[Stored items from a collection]
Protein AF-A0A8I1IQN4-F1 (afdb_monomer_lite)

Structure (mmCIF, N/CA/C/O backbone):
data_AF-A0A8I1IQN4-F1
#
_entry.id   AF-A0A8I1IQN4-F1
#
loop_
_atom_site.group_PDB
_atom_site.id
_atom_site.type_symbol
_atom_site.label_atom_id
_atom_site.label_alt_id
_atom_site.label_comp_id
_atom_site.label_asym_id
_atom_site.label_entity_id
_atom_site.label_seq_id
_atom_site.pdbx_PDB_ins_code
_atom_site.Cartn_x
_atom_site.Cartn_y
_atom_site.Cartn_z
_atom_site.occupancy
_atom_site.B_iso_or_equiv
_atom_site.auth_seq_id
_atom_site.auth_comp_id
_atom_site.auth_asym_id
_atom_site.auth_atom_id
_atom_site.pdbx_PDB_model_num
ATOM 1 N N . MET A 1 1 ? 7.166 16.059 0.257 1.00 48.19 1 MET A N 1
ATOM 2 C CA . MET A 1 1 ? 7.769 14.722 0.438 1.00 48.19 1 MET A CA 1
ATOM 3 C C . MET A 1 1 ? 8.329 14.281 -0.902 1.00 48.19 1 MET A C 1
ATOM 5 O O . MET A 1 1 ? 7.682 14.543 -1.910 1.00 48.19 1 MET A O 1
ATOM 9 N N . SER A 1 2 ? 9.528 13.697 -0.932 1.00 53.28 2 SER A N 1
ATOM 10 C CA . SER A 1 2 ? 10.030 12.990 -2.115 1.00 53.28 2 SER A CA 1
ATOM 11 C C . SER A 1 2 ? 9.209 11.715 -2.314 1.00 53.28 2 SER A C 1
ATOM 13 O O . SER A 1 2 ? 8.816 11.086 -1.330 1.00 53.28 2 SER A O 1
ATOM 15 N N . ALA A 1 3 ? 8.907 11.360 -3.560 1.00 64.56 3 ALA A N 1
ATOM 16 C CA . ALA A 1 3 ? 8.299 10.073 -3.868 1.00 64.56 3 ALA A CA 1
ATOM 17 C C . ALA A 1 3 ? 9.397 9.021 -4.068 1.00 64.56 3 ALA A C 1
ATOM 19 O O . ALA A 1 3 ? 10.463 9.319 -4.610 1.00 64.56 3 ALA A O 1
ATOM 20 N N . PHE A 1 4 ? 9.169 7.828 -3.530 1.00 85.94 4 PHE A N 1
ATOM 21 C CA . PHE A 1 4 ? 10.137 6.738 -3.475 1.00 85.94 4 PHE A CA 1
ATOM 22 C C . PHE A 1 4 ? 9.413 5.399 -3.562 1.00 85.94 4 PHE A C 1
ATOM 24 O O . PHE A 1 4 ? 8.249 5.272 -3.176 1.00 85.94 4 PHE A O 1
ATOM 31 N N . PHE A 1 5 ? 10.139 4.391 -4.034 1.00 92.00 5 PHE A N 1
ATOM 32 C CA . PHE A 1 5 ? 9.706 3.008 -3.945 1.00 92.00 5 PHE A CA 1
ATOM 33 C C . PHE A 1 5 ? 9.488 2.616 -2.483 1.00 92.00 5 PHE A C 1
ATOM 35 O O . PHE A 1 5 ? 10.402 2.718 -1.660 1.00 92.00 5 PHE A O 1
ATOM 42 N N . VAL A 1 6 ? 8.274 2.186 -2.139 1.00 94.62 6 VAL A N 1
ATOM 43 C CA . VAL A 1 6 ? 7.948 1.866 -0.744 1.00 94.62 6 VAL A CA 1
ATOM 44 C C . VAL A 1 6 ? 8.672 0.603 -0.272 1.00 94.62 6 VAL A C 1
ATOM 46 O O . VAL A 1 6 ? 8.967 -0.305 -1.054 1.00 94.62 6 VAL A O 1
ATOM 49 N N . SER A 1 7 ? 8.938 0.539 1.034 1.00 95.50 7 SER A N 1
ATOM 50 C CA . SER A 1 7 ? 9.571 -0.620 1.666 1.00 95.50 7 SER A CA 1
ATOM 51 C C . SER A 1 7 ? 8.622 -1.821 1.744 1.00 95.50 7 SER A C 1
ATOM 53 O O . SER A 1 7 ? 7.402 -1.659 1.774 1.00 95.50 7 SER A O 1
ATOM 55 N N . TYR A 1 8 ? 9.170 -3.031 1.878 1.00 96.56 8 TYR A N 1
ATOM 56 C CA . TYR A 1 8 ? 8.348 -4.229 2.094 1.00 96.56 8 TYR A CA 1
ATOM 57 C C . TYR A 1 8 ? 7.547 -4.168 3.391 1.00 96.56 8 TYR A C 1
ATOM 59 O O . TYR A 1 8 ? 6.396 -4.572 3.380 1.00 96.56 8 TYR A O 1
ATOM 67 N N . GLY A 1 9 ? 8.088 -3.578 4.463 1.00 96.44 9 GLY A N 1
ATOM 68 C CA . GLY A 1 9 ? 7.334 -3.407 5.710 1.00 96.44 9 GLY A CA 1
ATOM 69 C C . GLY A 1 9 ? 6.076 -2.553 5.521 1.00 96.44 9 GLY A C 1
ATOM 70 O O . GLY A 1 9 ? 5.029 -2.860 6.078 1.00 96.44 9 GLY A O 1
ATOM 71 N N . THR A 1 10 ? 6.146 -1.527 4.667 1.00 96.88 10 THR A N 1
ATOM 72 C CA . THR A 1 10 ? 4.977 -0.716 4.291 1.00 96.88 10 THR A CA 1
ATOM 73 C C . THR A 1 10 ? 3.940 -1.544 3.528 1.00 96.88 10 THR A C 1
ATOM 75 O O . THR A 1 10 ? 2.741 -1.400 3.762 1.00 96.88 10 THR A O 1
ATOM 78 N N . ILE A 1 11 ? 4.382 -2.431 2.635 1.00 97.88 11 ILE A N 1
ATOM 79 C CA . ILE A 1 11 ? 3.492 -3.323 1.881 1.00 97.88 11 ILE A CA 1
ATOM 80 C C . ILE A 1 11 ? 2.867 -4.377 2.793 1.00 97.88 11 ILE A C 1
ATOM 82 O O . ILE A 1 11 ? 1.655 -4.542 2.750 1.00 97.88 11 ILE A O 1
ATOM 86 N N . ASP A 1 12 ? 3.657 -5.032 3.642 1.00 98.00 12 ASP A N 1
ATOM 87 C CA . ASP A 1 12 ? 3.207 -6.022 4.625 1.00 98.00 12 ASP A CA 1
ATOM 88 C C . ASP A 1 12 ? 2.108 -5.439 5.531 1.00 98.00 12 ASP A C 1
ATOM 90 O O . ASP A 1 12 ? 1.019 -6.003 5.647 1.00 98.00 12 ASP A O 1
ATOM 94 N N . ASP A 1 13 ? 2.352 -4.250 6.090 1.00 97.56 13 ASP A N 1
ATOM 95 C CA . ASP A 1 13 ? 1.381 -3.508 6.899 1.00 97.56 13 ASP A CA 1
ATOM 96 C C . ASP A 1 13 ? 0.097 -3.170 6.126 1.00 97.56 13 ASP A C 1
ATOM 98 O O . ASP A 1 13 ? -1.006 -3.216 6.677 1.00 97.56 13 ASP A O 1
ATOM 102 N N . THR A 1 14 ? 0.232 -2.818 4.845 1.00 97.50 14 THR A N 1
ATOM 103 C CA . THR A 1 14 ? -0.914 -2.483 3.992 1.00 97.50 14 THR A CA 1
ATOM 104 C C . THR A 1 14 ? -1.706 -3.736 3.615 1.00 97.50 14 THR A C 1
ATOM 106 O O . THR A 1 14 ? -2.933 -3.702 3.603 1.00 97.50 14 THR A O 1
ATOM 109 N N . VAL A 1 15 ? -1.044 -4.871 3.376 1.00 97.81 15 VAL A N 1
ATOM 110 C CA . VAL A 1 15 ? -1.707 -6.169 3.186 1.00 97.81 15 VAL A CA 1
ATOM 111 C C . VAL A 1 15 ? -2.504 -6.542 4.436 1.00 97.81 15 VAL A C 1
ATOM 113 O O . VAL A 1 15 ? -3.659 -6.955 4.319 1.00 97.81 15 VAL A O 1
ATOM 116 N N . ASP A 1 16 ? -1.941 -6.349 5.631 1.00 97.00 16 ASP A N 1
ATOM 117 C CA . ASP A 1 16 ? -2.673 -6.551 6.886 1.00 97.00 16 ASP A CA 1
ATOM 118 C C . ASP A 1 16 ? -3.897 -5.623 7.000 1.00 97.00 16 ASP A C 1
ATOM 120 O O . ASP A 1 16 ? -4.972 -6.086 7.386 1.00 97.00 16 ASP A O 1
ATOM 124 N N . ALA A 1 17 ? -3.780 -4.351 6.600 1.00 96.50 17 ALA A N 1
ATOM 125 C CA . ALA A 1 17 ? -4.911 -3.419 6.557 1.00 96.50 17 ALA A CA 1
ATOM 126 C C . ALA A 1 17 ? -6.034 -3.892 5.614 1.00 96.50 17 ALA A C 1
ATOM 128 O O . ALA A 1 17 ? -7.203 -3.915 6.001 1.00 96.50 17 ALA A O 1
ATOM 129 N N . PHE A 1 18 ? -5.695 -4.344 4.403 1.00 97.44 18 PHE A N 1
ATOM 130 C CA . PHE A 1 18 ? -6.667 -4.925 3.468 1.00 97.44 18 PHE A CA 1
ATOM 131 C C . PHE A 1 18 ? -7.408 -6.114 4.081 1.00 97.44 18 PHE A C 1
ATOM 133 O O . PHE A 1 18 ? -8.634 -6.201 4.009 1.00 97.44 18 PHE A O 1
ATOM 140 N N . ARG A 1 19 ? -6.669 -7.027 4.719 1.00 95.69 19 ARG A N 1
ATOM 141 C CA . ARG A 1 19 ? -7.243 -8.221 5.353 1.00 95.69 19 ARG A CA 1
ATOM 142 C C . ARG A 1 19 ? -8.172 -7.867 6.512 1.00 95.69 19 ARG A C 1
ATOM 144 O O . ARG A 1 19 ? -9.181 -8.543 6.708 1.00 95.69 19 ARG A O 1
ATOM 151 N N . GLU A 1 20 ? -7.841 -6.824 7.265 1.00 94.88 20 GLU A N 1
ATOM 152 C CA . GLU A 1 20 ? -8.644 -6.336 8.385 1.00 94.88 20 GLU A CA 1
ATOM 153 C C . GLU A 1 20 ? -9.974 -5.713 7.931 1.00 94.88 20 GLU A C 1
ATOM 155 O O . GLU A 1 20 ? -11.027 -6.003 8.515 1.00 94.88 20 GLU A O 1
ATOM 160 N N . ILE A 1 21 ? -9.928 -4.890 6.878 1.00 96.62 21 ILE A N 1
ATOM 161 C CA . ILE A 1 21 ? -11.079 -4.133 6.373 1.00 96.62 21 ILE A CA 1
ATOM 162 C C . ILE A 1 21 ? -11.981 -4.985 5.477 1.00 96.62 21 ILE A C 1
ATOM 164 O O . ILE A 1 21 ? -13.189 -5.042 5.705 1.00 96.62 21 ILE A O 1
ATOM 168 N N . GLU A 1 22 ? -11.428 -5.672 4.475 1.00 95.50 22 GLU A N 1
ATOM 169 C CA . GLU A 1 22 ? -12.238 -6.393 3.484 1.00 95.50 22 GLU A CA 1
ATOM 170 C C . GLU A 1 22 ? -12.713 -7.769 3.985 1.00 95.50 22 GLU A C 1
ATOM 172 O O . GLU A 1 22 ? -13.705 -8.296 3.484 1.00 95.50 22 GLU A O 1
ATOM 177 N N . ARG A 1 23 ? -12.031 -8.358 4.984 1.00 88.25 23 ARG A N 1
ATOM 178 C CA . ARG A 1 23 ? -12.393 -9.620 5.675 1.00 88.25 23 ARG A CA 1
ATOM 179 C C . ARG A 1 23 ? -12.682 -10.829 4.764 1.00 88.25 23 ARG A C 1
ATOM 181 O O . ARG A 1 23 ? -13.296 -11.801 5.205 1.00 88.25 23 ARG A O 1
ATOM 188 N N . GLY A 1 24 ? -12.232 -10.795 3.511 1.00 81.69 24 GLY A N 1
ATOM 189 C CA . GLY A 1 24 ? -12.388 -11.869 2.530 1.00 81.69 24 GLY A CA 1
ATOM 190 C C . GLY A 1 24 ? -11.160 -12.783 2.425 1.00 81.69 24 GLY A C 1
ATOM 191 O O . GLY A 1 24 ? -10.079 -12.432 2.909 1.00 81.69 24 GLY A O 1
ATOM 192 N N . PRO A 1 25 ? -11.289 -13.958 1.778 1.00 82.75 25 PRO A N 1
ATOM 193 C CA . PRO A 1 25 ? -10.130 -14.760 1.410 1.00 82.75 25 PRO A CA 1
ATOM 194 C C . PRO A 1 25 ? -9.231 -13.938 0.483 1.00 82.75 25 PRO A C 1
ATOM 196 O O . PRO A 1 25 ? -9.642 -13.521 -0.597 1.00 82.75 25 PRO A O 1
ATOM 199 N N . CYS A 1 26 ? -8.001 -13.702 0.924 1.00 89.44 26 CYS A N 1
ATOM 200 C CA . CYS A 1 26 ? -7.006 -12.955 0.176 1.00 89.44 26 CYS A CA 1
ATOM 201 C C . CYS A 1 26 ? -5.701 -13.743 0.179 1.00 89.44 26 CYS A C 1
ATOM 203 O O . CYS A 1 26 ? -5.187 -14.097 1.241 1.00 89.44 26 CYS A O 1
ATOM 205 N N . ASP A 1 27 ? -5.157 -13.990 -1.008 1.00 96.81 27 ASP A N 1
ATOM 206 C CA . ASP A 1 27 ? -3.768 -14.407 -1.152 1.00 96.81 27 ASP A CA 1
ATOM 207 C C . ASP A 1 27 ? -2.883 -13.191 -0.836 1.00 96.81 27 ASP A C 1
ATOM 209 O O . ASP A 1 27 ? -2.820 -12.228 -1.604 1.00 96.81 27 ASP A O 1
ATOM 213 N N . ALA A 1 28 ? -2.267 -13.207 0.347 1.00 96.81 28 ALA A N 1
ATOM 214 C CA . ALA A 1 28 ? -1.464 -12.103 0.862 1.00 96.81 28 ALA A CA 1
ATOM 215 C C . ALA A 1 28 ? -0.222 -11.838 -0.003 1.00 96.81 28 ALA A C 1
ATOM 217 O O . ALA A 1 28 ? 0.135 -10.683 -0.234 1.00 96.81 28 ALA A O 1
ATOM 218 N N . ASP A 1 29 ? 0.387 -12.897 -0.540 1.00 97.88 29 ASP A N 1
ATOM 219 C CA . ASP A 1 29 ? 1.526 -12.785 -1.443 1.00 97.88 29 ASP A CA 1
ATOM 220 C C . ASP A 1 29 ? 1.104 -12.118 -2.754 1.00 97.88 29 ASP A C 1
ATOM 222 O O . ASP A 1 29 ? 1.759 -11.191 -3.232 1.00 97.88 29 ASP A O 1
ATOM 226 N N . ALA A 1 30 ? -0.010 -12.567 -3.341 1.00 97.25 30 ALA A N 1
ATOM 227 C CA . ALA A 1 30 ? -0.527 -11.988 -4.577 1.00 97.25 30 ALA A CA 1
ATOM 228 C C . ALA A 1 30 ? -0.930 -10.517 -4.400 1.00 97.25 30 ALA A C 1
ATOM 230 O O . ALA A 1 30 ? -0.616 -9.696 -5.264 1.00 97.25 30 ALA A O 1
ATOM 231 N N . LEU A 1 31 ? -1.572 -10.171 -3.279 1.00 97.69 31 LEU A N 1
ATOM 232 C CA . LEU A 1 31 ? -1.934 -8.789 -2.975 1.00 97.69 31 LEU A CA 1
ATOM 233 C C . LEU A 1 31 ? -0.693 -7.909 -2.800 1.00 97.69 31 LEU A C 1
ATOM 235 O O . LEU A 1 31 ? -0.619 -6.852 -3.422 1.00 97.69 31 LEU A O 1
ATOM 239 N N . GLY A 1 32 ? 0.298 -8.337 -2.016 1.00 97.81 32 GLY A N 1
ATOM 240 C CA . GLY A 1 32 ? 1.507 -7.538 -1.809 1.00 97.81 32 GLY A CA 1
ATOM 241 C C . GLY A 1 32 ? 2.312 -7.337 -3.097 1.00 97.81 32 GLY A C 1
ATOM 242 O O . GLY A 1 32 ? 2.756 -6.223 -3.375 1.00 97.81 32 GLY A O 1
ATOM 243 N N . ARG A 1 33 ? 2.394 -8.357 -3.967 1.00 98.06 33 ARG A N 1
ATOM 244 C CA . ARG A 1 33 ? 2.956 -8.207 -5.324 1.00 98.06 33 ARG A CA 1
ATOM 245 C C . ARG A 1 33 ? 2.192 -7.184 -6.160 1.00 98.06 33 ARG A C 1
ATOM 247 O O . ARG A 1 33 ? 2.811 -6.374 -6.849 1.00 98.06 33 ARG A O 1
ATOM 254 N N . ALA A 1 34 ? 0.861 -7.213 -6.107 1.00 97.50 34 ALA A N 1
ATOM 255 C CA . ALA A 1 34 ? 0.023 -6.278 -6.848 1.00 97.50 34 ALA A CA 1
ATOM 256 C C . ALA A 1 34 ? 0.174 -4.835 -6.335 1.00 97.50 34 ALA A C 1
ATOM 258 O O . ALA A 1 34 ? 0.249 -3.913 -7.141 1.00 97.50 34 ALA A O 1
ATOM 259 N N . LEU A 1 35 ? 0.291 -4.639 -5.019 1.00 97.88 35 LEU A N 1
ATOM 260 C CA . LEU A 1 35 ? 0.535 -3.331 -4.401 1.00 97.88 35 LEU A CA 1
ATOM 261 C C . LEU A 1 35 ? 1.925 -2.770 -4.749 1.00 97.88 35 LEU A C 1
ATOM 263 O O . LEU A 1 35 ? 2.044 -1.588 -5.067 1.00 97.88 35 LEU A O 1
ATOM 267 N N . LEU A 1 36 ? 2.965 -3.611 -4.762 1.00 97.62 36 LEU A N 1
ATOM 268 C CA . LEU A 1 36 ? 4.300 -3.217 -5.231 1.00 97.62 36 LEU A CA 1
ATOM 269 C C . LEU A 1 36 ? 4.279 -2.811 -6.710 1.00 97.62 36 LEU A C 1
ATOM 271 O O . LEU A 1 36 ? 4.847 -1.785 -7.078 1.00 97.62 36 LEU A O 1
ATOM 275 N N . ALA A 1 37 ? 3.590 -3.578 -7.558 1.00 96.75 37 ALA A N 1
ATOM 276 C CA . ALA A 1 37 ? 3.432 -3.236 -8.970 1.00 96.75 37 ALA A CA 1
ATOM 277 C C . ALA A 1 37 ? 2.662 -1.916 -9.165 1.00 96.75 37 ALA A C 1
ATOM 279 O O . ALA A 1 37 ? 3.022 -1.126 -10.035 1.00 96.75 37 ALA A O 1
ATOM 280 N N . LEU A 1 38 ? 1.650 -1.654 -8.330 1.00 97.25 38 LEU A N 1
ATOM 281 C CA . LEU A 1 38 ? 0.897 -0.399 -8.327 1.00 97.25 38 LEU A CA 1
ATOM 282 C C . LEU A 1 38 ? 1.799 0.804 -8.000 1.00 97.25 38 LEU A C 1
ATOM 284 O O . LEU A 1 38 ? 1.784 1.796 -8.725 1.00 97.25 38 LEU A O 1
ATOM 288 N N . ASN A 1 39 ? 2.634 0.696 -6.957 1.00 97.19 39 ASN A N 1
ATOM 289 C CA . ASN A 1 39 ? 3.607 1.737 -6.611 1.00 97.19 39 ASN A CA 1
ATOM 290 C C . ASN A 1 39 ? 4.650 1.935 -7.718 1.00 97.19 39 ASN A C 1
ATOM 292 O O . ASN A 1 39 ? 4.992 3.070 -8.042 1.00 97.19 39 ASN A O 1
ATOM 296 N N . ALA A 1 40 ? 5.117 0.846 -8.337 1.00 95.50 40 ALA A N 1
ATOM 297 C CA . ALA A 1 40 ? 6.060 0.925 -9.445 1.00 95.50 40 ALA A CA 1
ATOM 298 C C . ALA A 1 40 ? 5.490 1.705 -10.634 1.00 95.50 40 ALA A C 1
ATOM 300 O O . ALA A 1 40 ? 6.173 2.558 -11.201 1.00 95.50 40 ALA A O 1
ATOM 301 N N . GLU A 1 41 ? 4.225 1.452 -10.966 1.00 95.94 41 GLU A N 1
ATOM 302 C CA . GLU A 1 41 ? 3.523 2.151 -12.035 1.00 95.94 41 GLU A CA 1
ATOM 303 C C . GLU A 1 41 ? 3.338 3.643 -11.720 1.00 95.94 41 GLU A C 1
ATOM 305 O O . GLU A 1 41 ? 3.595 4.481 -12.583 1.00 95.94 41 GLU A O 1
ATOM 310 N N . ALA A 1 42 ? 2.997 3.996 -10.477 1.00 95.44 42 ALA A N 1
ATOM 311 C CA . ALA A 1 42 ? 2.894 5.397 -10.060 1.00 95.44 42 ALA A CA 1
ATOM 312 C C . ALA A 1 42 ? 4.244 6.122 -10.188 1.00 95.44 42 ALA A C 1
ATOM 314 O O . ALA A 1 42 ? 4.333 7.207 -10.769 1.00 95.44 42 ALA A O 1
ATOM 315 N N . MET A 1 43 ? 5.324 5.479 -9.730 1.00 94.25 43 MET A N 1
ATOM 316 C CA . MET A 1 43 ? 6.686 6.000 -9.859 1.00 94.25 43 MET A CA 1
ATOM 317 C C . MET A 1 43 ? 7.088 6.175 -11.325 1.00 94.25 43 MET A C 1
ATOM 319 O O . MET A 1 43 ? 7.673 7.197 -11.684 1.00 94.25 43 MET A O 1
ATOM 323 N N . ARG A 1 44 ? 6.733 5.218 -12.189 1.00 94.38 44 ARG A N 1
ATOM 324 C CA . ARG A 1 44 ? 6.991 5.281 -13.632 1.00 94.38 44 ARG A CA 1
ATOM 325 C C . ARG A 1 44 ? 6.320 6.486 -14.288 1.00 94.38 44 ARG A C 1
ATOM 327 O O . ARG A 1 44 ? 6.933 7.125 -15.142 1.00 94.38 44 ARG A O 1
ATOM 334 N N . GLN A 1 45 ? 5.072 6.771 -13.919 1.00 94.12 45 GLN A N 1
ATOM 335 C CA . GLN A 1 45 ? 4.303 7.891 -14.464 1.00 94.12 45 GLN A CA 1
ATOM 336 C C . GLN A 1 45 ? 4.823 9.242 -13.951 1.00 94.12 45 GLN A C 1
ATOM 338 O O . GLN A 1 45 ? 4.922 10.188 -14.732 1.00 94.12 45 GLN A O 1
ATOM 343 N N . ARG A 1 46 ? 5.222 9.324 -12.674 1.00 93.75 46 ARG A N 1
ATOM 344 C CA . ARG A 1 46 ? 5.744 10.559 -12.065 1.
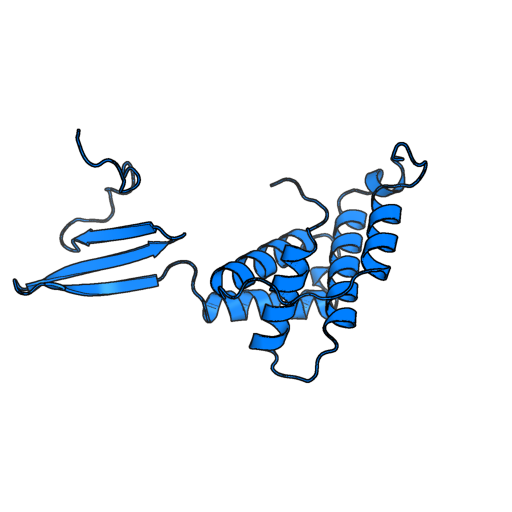00 93.75 46 ARG A CA 1
ATOM 345 C C . ARG A 1 46 ? 7.179 10.888 -12.478 1.00 93.75 46 ARG A C 1
ATOM 347 O O . ARG A 1 46 ? 7.511 12.059 -12.659 1.00 93.75 46 ARG A O 1
ATOM 354 N N . TYR A 1 47 ? 8.035 9.876 -12.610 1.00 91.19 47 TYR A N 1
ATOM 355 C CA . TYR A 1 47 ? 9.475 10.047 -12.817 1.00 91.19 47 TYR A CA 1
ATOM 356 C C . TYR A 1 47 ? 10.001 9.204 -13.980 1.00 91.19 47 TYR A C 1
ATOM 358 O O . TYR A 1 47 ? 10.706 8.224 -13.754 1.00 91.19 47 TYR A O 1
ATOM 366 N N . PRO A 1 48 ? 9.741 9.578 -15.242 1.00 89.25 48 PRO A N 1
ATOM 367 C CA . PRO A 1 48 ? 10.179 8.796 -16.399 1.00 89.25 48 PRO A CA 1
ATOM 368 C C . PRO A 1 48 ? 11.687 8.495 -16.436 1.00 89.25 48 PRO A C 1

__REQUIREMENT__. Of the entries above, repeat exactly the lines between the line with "ATOM 169 C CA" and the line with "ATOM 220 C C", inclusive, and no others.

__TASK ANSWER__.
ATOM 169 C CA . GLU A 1 22 ? -12.238 -6.393 3.484 1.00 95.50 22 GLU A CA 1
ATOM 170 C C . GLU A 1 22 ? -12.713 -7.769 3.985 1.00 95.50 22 GLU A C 1
ATOM 172 O O . GLU A 1 22 ? -13.705 -8.296 3.484 1.00 95.50 22 GLU A O 1
ATOM 177 N N . ARG A 1 23 ? -12.031 -8.358 4.984 1.00 88.25 23 ARG A N 1
ATOM 178 C CA . ARG A 1 23 ? -12.393 -9.620 5.675 1.00 88.25 23 ARG A CA 1
ATOM 179 C C . ARG A 1 23 ? -12.682 -10.829 4.764 1.00 88.25 23 ARG A C 1
ATOM 181 O O . ARG A 1 23 ? -13.296 -11.801 5.205 1.00 88.25 23 ARG A O 1
ATOM 188 N N . GLY A 1 24 ? -12.232 -10.795 3.511 1.00 81.69 24 GLY A N 1
ATOM 189 C CA . GLY A 1 24 ? -12.388 -11.869 2.530 1.00 81.69 24 GLY A CA 1
ATOM 190 C C . GLY A 1 24 ? -11.160 -12.783 2.425 1.00 81.69 24 GLY A C 1
ATOM 191 O O . GLY A 1 24 ? -10.079 -12.432 2.909 1.00 81.69 24 GLY A O 1
ATOM 192 N N . PRO A 1 25 ? -11.289 -13.958 1.778 1.00 82.75 25 PRO A N 1
ATOM 193 C CA . PRO A 1 25 ? -10.130 -14.760 1.410 1.00 82.75 25 PRO A CA 1
ATOM 194 C C . PRO A 1 25 ? -9.231 -13.938 0.483 1.00 82.75 25 PRO A C 1
ATOM 196 O O . PRO A 1 25 ? -9.642 -13.521 -0.597 1.00 82.75 25 PRO A O 1
ATOM 199 N N . CYS A 1 26 ? -8.001 -13.702 0.924 1.00 89.44 26 CYS A N 1
ATOM 200 C CA . CYS A 1 26 ? -7.006 -12.955 0.176 1.00 89.44 26 CYS A CA 1
ATOM 201 C C . CYS A 1 26 ? -5.701 -13.743 0.179 1.00 89.44 26 CYS A C 1
ATOM 203 O O . CYS A 1 26 ? -5.187 -14.097 1.241 1.00 89.44 26 CYS A O 1
ATOM 205 N N . ASP A 1 27 ? -5.157 -13.990 -1.008 1.00 96.81 27 ASP A N 1
ATOM 206 C CA . ASP A 1 27 ? -3.768 -14.407 -1.152 1.00 96.81 27 ASP A CA 1
ATOM 207 C C . ASP A 1 27 ? -2.883 -13.191 -0.836 1.00 96.81 27 ASP A C 1
ATOM 209 O O . ASP A 1 27 ? -2.820 -12.228 -1.604 1.00 96.81 27 ASP A O 1
ATOM 213 N N . ALA A 1 28 ? -2.267 -13.207 0.347 1.00 96.81 28 ALA A N 1
ATOM 214 C CA . ALA A 1 28 ? -1.464 -12.103 0.862 1.00 96.81 28 ALA A CA 1
ATOM 215 C C . ALA A 1 28 ? -0.222 -11.838 -0.003 1.00 96.81 28 ALA A C 1
ATOM 217 O O . ALA A 1 28 ? 0.135 -10.683 -0.234 1.00 96.81 28 ALA A O 1
ATOM 218 N N . ASP A 1 29 ? 0.387 -12.897 -0.540 1.00 97.88 29 ASP A N 1
ATOM 219 C CA . ASP A 1 29 ? 1.526 -12.785 -1.443 1.00 97.88 29 ASP A CA 1
ATOM 220 C C . ASP A 1 29 ? 1.104 -12.118 -2.754 1.00 97.88 29 ASP A C 1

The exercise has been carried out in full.